Pada kesempatan terpisah, Prajurit TNI dinyatakan siap untuk berjihad dalam mempertahankan Negara Kesatuan Republik Indonesia (NKRI). Panglima TNI, Jenderal Gatot Nurmantyo mengatakan, sudah menjadi tanggung jawab TNI mempertahankan tiap jengkal keutuhan negara.

Usai mengikuti istighosah bersama ulama dan masyarakat Sumut di Lanud Soewondo Medan, Jenderal Gatot mengatakan, pihaknya menghargai setiap proses demokrasi, termasuk unjuk rasa yang dilakukan elemen masyarakat. Namun TNI memiliki kewajiban untuk berperan jika ada upaya yang berniat untuk merusak dan menghancurkan NKRI.

Ketika ditanya sikapnya terkait rencana aksi damai pada 2 Desember, Panglima TNI menyatakan pihaknya lebih banyak berdoa untuk kebesaran dan keutuhan bangsa.

Panglima TNI Jenderal Gatot Nurmantyo meminta agar aksi Bela Islam jilid III pada 2 Desember digelar sesuai dengan ketentuan yang berlaku. Ia pun menegaskan prajurit TNI akan siap mempertahankan Negara Kesatuan Republik Indonesia (NKRI) dari seluruh ancaman yang muncul.

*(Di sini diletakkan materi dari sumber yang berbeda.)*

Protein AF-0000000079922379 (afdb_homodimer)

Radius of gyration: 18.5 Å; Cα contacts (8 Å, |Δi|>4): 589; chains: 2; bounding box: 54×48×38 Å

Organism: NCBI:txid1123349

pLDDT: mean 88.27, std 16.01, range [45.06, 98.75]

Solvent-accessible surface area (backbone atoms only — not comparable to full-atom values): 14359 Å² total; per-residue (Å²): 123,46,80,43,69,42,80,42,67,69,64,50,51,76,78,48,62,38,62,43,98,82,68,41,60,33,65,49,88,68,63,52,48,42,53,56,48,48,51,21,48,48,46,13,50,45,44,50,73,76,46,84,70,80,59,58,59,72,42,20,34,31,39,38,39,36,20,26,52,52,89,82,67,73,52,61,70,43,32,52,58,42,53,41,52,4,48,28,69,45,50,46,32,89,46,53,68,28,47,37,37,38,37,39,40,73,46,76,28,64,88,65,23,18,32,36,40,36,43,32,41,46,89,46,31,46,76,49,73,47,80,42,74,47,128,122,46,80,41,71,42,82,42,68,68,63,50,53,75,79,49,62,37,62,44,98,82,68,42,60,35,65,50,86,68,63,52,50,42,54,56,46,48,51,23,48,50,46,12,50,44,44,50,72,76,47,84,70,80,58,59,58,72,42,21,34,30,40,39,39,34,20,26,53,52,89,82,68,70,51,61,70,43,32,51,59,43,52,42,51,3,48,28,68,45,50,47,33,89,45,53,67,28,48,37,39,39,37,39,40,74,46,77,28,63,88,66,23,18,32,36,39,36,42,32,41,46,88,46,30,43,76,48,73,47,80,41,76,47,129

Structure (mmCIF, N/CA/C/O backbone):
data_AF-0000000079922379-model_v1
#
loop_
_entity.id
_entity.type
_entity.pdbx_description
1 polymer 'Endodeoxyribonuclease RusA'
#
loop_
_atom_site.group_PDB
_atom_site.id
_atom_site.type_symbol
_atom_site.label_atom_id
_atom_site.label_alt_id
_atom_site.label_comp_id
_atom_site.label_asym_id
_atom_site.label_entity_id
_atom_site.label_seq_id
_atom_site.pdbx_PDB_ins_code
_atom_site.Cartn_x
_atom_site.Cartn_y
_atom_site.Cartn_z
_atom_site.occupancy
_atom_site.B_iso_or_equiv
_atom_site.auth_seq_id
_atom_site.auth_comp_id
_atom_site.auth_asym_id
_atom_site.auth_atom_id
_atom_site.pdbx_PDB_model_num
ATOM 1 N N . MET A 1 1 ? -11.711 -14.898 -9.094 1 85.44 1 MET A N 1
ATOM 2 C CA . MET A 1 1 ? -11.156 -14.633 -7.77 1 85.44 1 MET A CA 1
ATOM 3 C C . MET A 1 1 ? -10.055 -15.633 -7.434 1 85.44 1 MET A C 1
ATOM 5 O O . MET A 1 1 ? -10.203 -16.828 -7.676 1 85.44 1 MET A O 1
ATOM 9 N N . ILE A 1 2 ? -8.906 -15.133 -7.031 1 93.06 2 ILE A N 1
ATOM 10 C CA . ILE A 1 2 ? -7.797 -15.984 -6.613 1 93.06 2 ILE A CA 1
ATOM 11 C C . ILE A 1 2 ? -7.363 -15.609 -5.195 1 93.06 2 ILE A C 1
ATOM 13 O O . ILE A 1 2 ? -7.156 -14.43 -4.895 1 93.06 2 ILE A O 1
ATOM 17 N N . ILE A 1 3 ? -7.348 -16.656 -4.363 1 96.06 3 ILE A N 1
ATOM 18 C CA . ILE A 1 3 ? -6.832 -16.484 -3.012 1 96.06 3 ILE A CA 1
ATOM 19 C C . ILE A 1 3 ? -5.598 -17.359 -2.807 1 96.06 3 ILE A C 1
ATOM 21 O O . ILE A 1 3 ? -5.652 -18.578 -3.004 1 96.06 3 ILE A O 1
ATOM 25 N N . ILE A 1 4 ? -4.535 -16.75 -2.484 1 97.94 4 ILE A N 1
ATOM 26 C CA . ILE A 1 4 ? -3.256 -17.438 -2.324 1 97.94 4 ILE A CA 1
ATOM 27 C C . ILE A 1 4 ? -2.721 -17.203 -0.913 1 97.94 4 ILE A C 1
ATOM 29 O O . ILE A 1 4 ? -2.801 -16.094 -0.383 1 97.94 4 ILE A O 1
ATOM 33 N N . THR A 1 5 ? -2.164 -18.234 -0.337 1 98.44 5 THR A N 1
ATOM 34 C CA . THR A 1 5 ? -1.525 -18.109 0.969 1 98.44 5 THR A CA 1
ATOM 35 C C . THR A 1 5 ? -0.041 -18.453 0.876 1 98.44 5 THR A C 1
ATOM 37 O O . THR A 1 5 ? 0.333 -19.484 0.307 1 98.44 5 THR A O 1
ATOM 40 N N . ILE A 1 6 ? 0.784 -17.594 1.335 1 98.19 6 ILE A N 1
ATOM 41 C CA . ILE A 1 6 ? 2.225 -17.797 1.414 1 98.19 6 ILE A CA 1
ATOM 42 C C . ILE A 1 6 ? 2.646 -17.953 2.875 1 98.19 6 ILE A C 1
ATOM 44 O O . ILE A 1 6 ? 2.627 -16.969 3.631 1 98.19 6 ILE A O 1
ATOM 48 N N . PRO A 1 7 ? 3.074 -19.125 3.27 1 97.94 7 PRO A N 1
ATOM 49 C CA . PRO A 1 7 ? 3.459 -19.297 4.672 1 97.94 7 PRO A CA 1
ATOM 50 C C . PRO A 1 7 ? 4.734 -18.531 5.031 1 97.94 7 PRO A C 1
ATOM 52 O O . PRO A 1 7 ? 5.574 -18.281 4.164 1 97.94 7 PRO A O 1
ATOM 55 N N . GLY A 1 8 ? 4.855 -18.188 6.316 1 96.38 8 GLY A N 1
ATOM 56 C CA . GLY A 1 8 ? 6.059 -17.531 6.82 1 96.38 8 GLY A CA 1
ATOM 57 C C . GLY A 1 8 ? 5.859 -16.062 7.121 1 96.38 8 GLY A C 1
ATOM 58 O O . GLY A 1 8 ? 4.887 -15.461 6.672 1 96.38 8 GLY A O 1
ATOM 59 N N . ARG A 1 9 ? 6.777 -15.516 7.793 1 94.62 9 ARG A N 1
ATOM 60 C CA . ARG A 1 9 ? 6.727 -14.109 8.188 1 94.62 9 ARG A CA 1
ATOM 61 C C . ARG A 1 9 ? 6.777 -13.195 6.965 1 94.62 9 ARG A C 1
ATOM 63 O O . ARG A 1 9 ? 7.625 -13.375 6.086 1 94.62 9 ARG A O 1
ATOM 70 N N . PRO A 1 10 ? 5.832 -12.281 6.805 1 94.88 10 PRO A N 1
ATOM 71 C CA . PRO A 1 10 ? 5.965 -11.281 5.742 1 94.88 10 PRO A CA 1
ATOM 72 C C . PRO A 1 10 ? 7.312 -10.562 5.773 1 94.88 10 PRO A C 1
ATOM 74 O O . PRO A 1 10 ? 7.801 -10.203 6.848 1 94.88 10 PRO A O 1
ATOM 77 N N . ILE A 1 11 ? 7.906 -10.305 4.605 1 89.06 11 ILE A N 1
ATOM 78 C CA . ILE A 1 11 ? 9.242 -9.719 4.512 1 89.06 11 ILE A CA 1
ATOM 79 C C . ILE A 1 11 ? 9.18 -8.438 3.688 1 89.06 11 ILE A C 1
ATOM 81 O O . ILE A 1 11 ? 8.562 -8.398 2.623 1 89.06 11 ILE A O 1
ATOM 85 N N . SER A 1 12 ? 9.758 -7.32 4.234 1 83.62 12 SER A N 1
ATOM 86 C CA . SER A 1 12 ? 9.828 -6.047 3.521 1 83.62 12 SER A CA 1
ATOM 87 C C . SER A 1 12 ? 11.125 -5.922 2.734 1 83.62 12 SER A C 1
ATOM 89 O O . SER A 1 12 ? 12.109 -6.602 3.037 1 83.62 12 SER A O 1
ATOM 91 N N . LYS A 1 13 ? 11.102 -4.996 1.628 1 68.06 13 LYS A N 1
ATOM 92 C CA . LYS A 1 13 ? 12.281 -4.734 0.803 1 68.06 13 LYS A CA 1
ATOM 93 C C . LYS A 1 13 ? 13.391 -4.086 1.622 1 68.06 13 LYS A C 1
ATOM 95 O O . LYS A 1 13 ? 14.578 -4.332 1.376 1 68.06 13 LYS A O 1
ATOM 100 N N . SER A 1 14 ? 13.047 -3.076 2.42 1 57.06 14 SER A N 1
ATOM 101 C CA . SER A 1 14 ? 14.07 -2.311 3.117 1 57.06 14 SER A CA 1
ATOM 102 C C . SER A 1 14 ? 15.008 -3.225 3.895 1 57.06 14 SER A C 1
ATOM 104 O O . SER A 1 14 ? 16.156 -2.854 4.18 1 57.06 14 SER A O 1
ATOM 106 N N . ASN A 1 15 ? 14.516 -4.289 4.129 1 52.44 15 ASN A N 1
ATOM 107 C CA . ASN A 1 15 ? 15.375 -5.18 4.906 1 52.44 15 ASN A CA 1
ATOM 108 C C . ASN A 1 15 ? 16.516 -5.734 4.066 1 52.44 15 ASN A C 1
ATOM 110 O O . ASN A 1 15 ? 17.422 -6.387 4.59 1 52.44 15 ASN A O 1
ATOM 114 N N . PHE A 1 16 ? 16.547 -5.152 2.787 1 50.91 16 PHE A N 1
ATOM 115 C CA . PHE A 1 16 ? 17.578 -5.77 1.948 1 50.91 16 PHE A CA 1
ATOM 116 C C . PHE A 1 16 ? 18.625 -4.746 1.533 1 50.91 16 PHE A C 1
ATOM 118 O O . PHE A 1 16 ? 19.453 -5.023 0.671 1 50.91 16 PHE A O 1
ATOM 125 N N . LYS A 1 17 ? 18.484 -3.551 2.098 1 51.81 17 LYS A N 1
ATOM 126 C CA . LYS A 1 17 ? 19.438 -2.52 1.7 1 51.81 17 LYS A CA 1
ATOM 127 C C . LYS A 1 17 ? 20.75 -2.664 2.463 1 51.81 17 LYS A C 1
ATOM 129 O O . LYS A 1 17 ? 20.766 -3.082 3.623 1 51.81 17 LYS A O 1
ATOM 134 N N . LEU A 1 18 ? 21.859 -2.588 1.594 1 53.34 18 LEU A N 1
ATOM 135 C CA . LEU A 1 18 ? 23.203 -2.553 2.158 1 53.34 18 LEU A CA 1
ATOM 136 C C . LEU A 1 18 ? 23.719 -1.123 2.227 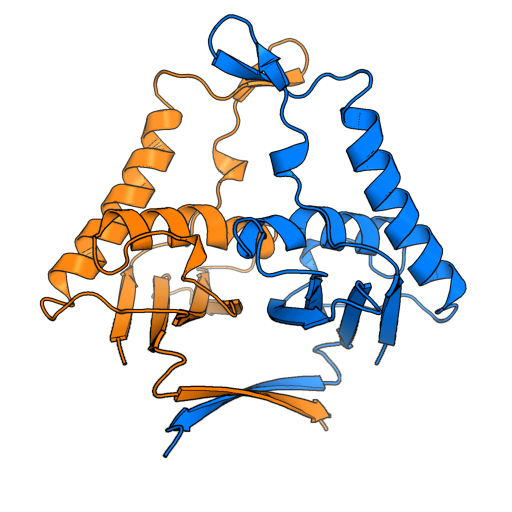1 53.34 18 LEU A C 1
ATOM 138 O O . LEU A 1 18 ? 23.344 -0.281 1.408 1 53.34 18 LEU A O 1
ATOM 142 N N . TYR A 1 19 ? 24.109 -0.715 3.338 1 54.62 19 TYR A N 1
ATOM 143 C CA . TYR A 1 19 ? 24.688 0.615 3.484 1 54.62 19 TYR A CA 1
ATOM 144 C C . TYR A 1 19 ? 26.203 0.569 3.324 1 54.62 19 TYR A C 1
ATOM 146 O O . TYR A 1 19 ? 26.859 -0.347 3.824 1 54.62 19 TYR A O 1
ATOM 154 N N . ASN A 1 20 ? 26.688 1.38 2.352 1 53.19 20 ASN A N 1
ATOM 155 C CA . ASN A 1 20 ? 28.125 1.462 2.238 1 53.19 20 ASN A CA 1
ATOM 156 C C . ASN A 1 20 ? 28.75 2.227 3.408 1 53.19 20 ASN A C 1
ATOM 158 O O . ASN A 1 20 ? 28.016 2.721 4.277 1 53.19 20 ASN A O 1
ATOM 162 N N . ILE A 1 21 ? 30.062 2.148 3.354 1 57.81 21 ILE A N 1
ATOM 163 C CA . ILE A 1 21 ? 30.844 2.719 4.441 1 57.81 21 ILE A CA 1
ATOM 164 C C . ILE A 1 21 ? 30.469 4.184 4.645 1 57.81 21 ILE A C 1
ATOM 166 O O . ILE A 1 21 ? 30.734 4.762 5.699 1 57.81 21 ILE A O 1
ATOM 170 N N . HIS A 1 22 ? 29.953 4.754 3.676 1 59.03 22 HIS A N 1
ATOM 171 C CA . HIS A 1 22 ? 29.625 6.172 3.787 1 59.03 22 HIS A CA 1
ATOM 172 C C . HIS A 1 22 ? 28.156 6.379 4.117 1 59.03 22 HIS A C 1
ATOM 174 O O . HIS A 1 22 ? 27.641 7.5 4.039 1 59.03 22 HIS A O 1
ATOM 180 N N . GLY A 1 23 ? 27.5 5.328 4.43 1 55.25 23 GLY A N 1
ATOM 181 C CA . GLY A 1 23 ? 26.125 5.418 4.898 1 55.25 23 GLY A CA 1
ATOM 182 C C . GLY A 1 23 ? 25.109 5.5 3.773 1 55.25 23 GLY A C 1
ATOM 183 O O . GLY A 1 23 ? 23.953 5.832 4 1 55.25 23 GLY A O 1
ATOM 184 N N . GLN A 1 24 ? 25.672 5.41 2.621 1 54.94 24 GLN A N 1
ATOM 185 C CA . GLN A 1 24 ? 24.797 5.422 1.462 1 54.94 24 GLN A CA 1
ATOM 186 C C . GLN A 1 24 ? 24.219 4.031 1.202 1 54.94 24 GLN A C 1
ATOM 188 O O . GLN A 1 24 ? 24.938 3.033 1.268 1 54.94 24 GLN A O 1
ATOM 193 N N . ALA A 1 25 ? 22.938 4.008 1.115 1 52.94 25 ALA A N 1
ATOM 194 C CA . ALA A 1 25 ? 22.281 2.73 0.851 1 52.94 25 ALA A CA 1
ATOM 195 C C . ALA A 1 25 ? 22.594 2.232 -0.558 1 52.94 25 ALA A C 1
ATOM 197 O O . ALA A 1 25 ? 22.594 3.014 -1.513 1 52.94 25 ALA A O 1
ATOM 198 N N . TRP A 1 26 ? 23.344 1.095 -0.75 1 53.62 26 TRP A N 1
ATOM 199 C CA . TRP A 1 26 ? 23.578 0.477 -2.049 1 53.62 26 TRP A CA 1
ATOM 200 C C . TRP A 1 26 ? 23.031 -0.947 -2.088 1 53.62 26 TRP A C 1
ATOM 202 O O . TRP A 1 26 ? 22.906 -1.598 -1.047 1 53.62 26 TRP A O 1
ATOM 212 N N . MET A 1 27 ? 22.297 -1.32 -3.166 1 52.41 27 MET A N 1
ATOM 213 C CA . MET A 1 27 ? 21.859 -2.697 -3.385 1 52.41 27 MET A CA 1
ATOM 214 C C . MET A 1 27 ? 22.922 -3.488 -4.145 1 52.41 27 MET A C 1
ATOM 216 O O . MET A 1 27 ? 23.281 -3.137 -5.27 1 52.41 27 MET A O 1
ATOM 220 N N . PRO A 1 28 ? 23.656 -4.34 -3.395 1 47.47 28 PRO A N 1
ATOM 221 C CA . PRO A 1 28 ? 24.672 -5.125 -4.102 1 47.47 28 PRO A CA 1
ATOM 222 C C . PRO A 1 28 ? 24.078 -5.984 -5.219 1 47.47 28 PRO A C 1
ATOM 224 O O . PRO A 1 28 ? 22.938 -6.441 -5.113 1 47.47 28 PRO A O 1
ATOM 227 N N . LYS A 1 29 ? 24.719 -5.859 -6.316 1 49.56 29 LYS A N 1
ATOM 228 C CA . LYS A 1 29 ? 24.359 -6.723 -7.438 1 49.56 29 LYS A CA 1
ATOM 229 C C . LYS A 1 29 ? 24.359 -8.195 -7.023 1 49.56 29 LYS A C 1
ATOM 231 O O . LYS A 1 29 ? 23.562 -8.984 -7.523 1 49.56 29 LYS A O 1
ATOM 236 N N . GLN A 1 30 ? 25.422 -8.453 -6.082 1 45.06 30 GLN A N 1
ATOM 237 C CA . GLN A 1 30 ? 25.656 -9.844 -5.691 1 45.06 30 GLN A CA 1
ATOM 238 C C . GLN A 1 30 ? 25.25 -10.078 -4.238 1 45.06 30 GLN A C 1
ATOM 240 O O . GLN A 1 30 ? 25.297 -9.164 -3.42 1 45.06 30 GLN A O 1
ATOM 245 N N . GLY A 1 31 ? 24.469 -11.125 -3.777 1 48.62 31 GLY A N 1
ATOM 246 C CA . GLY A 1 31 ? 24.109 -11.719 -2.5 1 48.62 31 GLY A CA 1
ATOM 247 C C . GLY A 1 31 ? 22.734 -11.281 -2.012 1 48.62 31 GLY A C 1
ATOM 248 O O . GLY A 1 31 ? 21.875 -12.117 -1.754 1 48.62 31 GLY A O 1
ATOM 249 N N . LYS A 1 32 ? 22.703 -9.984 -1.359 1 49.69 32 LYS A N 1
ATOM 250 C CA . LYS A 1 32 ? 21.422 -9.547 -0.812 1 49.69 32 LYS A CA 1
ATOM 251 C C . LYS A 1 32 ? 20.344 -9.484 -1.898 1 49.69 32 LYS A C 1
ATOM 253 O O . LYS A 1 32 ? 19.188 -9.805 -1.647 1 49.69 32 LYS A O 1
ATOM 258 N N . HIS A 1 33 ? 20.766 -9.055 -3.109 1 56.34 33 HIS A N 1
ATOM 259 C CA . HIS A 1 33 ? 19.938 -9.242 -4.297 1 56.34 33 HIS A CA 1
ATOM 260 C C . HIS A 1 33 ? 19.406 -10.672 -4.367 1 56.34 33 HIS A C 1
ATOM 262 O O . HIS A 1 33 ? 18.297 -10.898 -4.867 1 56.34 33 HIS A O 1
ATOM 268 N N . SER A 1 34 ? 20.125 -11.422 -3.438 1 66 34 SER A N 1
ATOM 269 C CA . SER A 1 34 ? 19.75 -12.836 -3.512 1 66 34 SER A CA 1
ATOM 270 C C . SER A 1 34 ? 18.516 -13.133 -2.668 1 66 34 SER A C 1
ATOM 272 O O . SER A 1 34 ? 17.641 -13.867 -3.096 1 66 34 SER A O 1
ATOM 274 N N . LYS A 1 35 ? 18.453 -12.359 -1.507 1 74.31 35 LYS A N 1
ATOM 275 C CA . LYS A 1 35 ? 17.328 -12.688 -0.638 1 74.31 35 LYS A CA 1
ATOM 276 C C . LYS A 1 35 ? 16.016 -12.133 -1.196 1 74.31 35 LYS A C 1
ATOM 278 O O . LYS A 1 35 ? 14.977 -12.789 -1.11 1 74.31 35 LYS A O 1
ATOM 283 N N . TYR A 1 36 ? 16.141 -10.984 -1.764 1 77.5 36 TYR A N 1
ATOM 284 C CA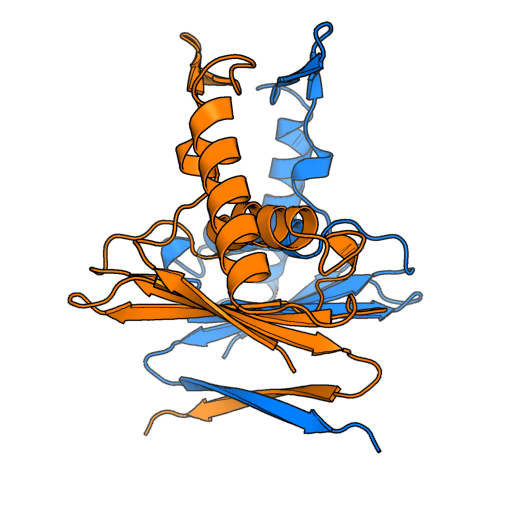 . TYR A 1 36 ? 14.969 -10.383 -2.4 1 77.5 36 TYR A CA 1
ATOM 285 C C . TYR A 1 36 ? 14.477 -11.25 -3.553 1 77.5 36 TYR A C 1
ATOM 287 O O . TYR A 1 36 ? 13.281 -11.547 -3.648 1 77.5 36 TYR A O 1
ATOM 295 N N . ILE A 1 37 ? 15.422 -11.672 -4.238 1 81.81 37 ILE A N 1
ATOM 296 C CA . ILE A 1 37 ? 15.086 -12.508 -5.387 1 81.81 37 ILE A CA 1
ATOM 297 C C . ILE A 1 37 ? 14.5 -13.836 -4.906 1 81.81 37 ILE A C 1
ATOM 299 O O . ILE A 1 37 ? 13.539 -14.336 -5.484 1 81.81 37 ILE A O 1
ATOM 303 N N . ALA A 1 38 ? 15.062 -14.297 -3.859 1 87.44 38 ALA A N 1
ATOM 304 C CA . ALA A 1 38 ? 14.57 -15.555 -3.309 1 87.44 38 ALA A CA 1
ATOM 305 C C . ALA A 1 38 ? 13.133 -15.406 -2.811 1 87.44 38 ALA A C 1
ATOM 307 O O . ALA A 1 38 ? 12.305 -16.297 -3.008 1 87.44 38 ALA A O 1
ATOM 308 N N . TYR A 1 39 ? 12.844 -14.289 -2.191 1 90.12 39 TYR A N 1
ATOM 309 C CA . TYR A 1 39 ? 11.5 -14.055 -1.67 1 90.12 39 TYR A CA 1
ATOM 310 C C . TYR A 1 39 ? 10.5 -13.898 -2.805 1 90.12 39 TYR A C 1
ATOM 312 O O . TYR A 1 39 ? 9.406 -14.469 -2.758 1 90.12 39 TYR A O 1
ATOM 320 N N . GLU A 1 40 ? 10.891 -13.203 -3.785 1 90.69 40 GLU A N 1
ATOM 321 C CA . GLU A 1 40 ? 10.055 -13.055 -4.973 1 90.69 40 GLU A CA 1
ATOM 322 C C . GLU A 1 40 ? 9.766 -14.406 -5.613 1 90.69 40 GLU A C 1
ATOM 324 O O . GLU A 1 40 ? 8.625 -14.695 -5.988 1 90.69 40 GLU A O 1
ATOM 329 N N . ASN A 1 41 ? 10.789 -15.203 -5.691 1 93.69 41 ASN A N 1
ATOM 330 C CA . ASN A 1 41 ? 10.625 -16.531 -6.27 1 93.69 41 ASN A CA 1
ATOM 331 C C . ASN A 1 41 ? 9.727 -17.422 -5.41 1 93.69 41 ASN A C 1
ATOM 333 O O . ASN A 1 41 ? 8.93 -18.203 -5.934 1 93.69 41 ASN A O 1
ATOM 337 N N . MET A 1 42 ? 9.914 -17.25 -4.164 1 95 42 MET A N 1
ATOM 338 C CA . MET A 1 42 ? 9.086 -18 -3.238 1 95 42 MET A CA 1
ATOM 339 C C . MET A 1 42 ? 7.609 -17.656 -3.422 1 95 42 MET A C 1
ATOM 341 O O . MET A 1 42 ? 6.77 -18.562 -3.543 1 95 42 MET A O 1
ATOM 345 N N . ILE A 1 43 ? 7.32 -16.422 -3.498 1 96.19 43 ILE A N 1
ATOM 346 C CA . ILE A 1 43 ? 5.949 -15.977 -3.699 1 96.19 43 ILE A CA 1
ATOM 347 C C . ILE A 1 43 ? 5.414 -16.516 -5.023 1 96.19 43 ILE A C 1
ATOM 349 O O . ILE A 1 43 ? 4.32 -17.094 -5.07 1 96.19 43 ILE A O 1
ATOM 353 N N . ALA A 1 44 ? 6.203 -16.359 -6.051 1 96.94 44 ALA A N 1
ATOM 354 C CA . ALA A 1 44 ? 5.805 -16.844 -7.363 1 96.94 44 ALA A CA 1
ATOM 355 C C . ALA A 1 44 ? 5.547 -18.359 -7.328 1 96.94 44 ALA A C 1
ATOM 357 O O . ALA A 1 44 ? 4.566 -18.828 -7.902 1 96.94 44 ALA A O 1
ATOM 358 N N . GLY A 1 45 ? 6.414 -19.078 -6.672 1 97.62 45 GLY A N 1
ATOM 359 C CA . GLY A 1 45 ? 6.258 -20.531 -6.562 1 97.62 45 GLY A CA 1
ATOM 360 C C . GLY A 1 45 ? 4.965 -20.938 -5.883 1 97.62 45 GLY A C 1
ATOM 361 O O . GLY A 1 45 ? 4.27 -21.844 -6.352 1 97.62 45 GLY A O 1
ATOM 362 N N . TYR A 1 46 ? 4.617 -20.297 -4.789 1 97.75 46 TYR A N 1
ATOM 363 C CA . TYR A 1 46 ? 3.385 -20.609 -4.078 1 97.75 46 TYR A CA 1
ATOM 364 C C . TYR A 1 46 ? 2.164 -20.281 -4.922 1 97.75 46 TYR A C 1
ATOM 366 O O . TYR A 1 46 ? 1.167 -21 -4.906 1 97.75 46 TYR A O 1
ATOM 374 N N . ILE A 1 47 ? 2.223 -19.188 -5.645 1 97.5 47 ILE A N 1
ATOM 375 C CA . ILE A 1 47 ? 1.115 -18.797 -6.512 1 97.5 47 ILE A CA 1
ATOM 376 C C . ILE A 1 47 ? 0.908 -19.859 -7.59 1 97.5 47 ILE A C 1
ATOM 378 O O . ILE A 1 47 ? -0.214 -20.328 -7.805 1 97.5 47 ILE A O 1
ATOM 382 N N . ASN A 1 48 ? 2.014 -20.297 -8.18 1 97.38 48 ASN A N 1
ATOM 383 C CA . ASN A 1 48 ? 1.921 -21.266 -9.266 1 97.38 48 ASN A CA 1
ATOM 384 C C . ASN A 1 48 ? 1.459 -22.625 -8.758 1 97.38 48 ASN A C 1
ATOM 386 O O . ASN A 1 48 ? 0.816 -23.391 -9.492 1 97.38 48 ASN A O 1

Gatot berharap aksi 2 Desember nanti akan berjalan tertib, damai dan tanpa gangguan. Ia mengingatkan pihak-pihak yang ingin merusak NKRI akan berhadapan dengan prajurit TNI dan personel Polri. (rep/ep)

Berita Terkait

00030902

Total pengunjung : 30902
Hits hari ini : 106
Total Hits : 155752
Pengunjung Online : 1

Alamat Redaksi/ Tata Usaha

Jl. Utan Kayu Raya No. 25 Matraman
Telp/Fax: 021-2298 5718 Jakarta Timur 13120
Rek. Mandiri: 006-00-0270782-0
(an. PT Olan Cali Shanzaki Putra)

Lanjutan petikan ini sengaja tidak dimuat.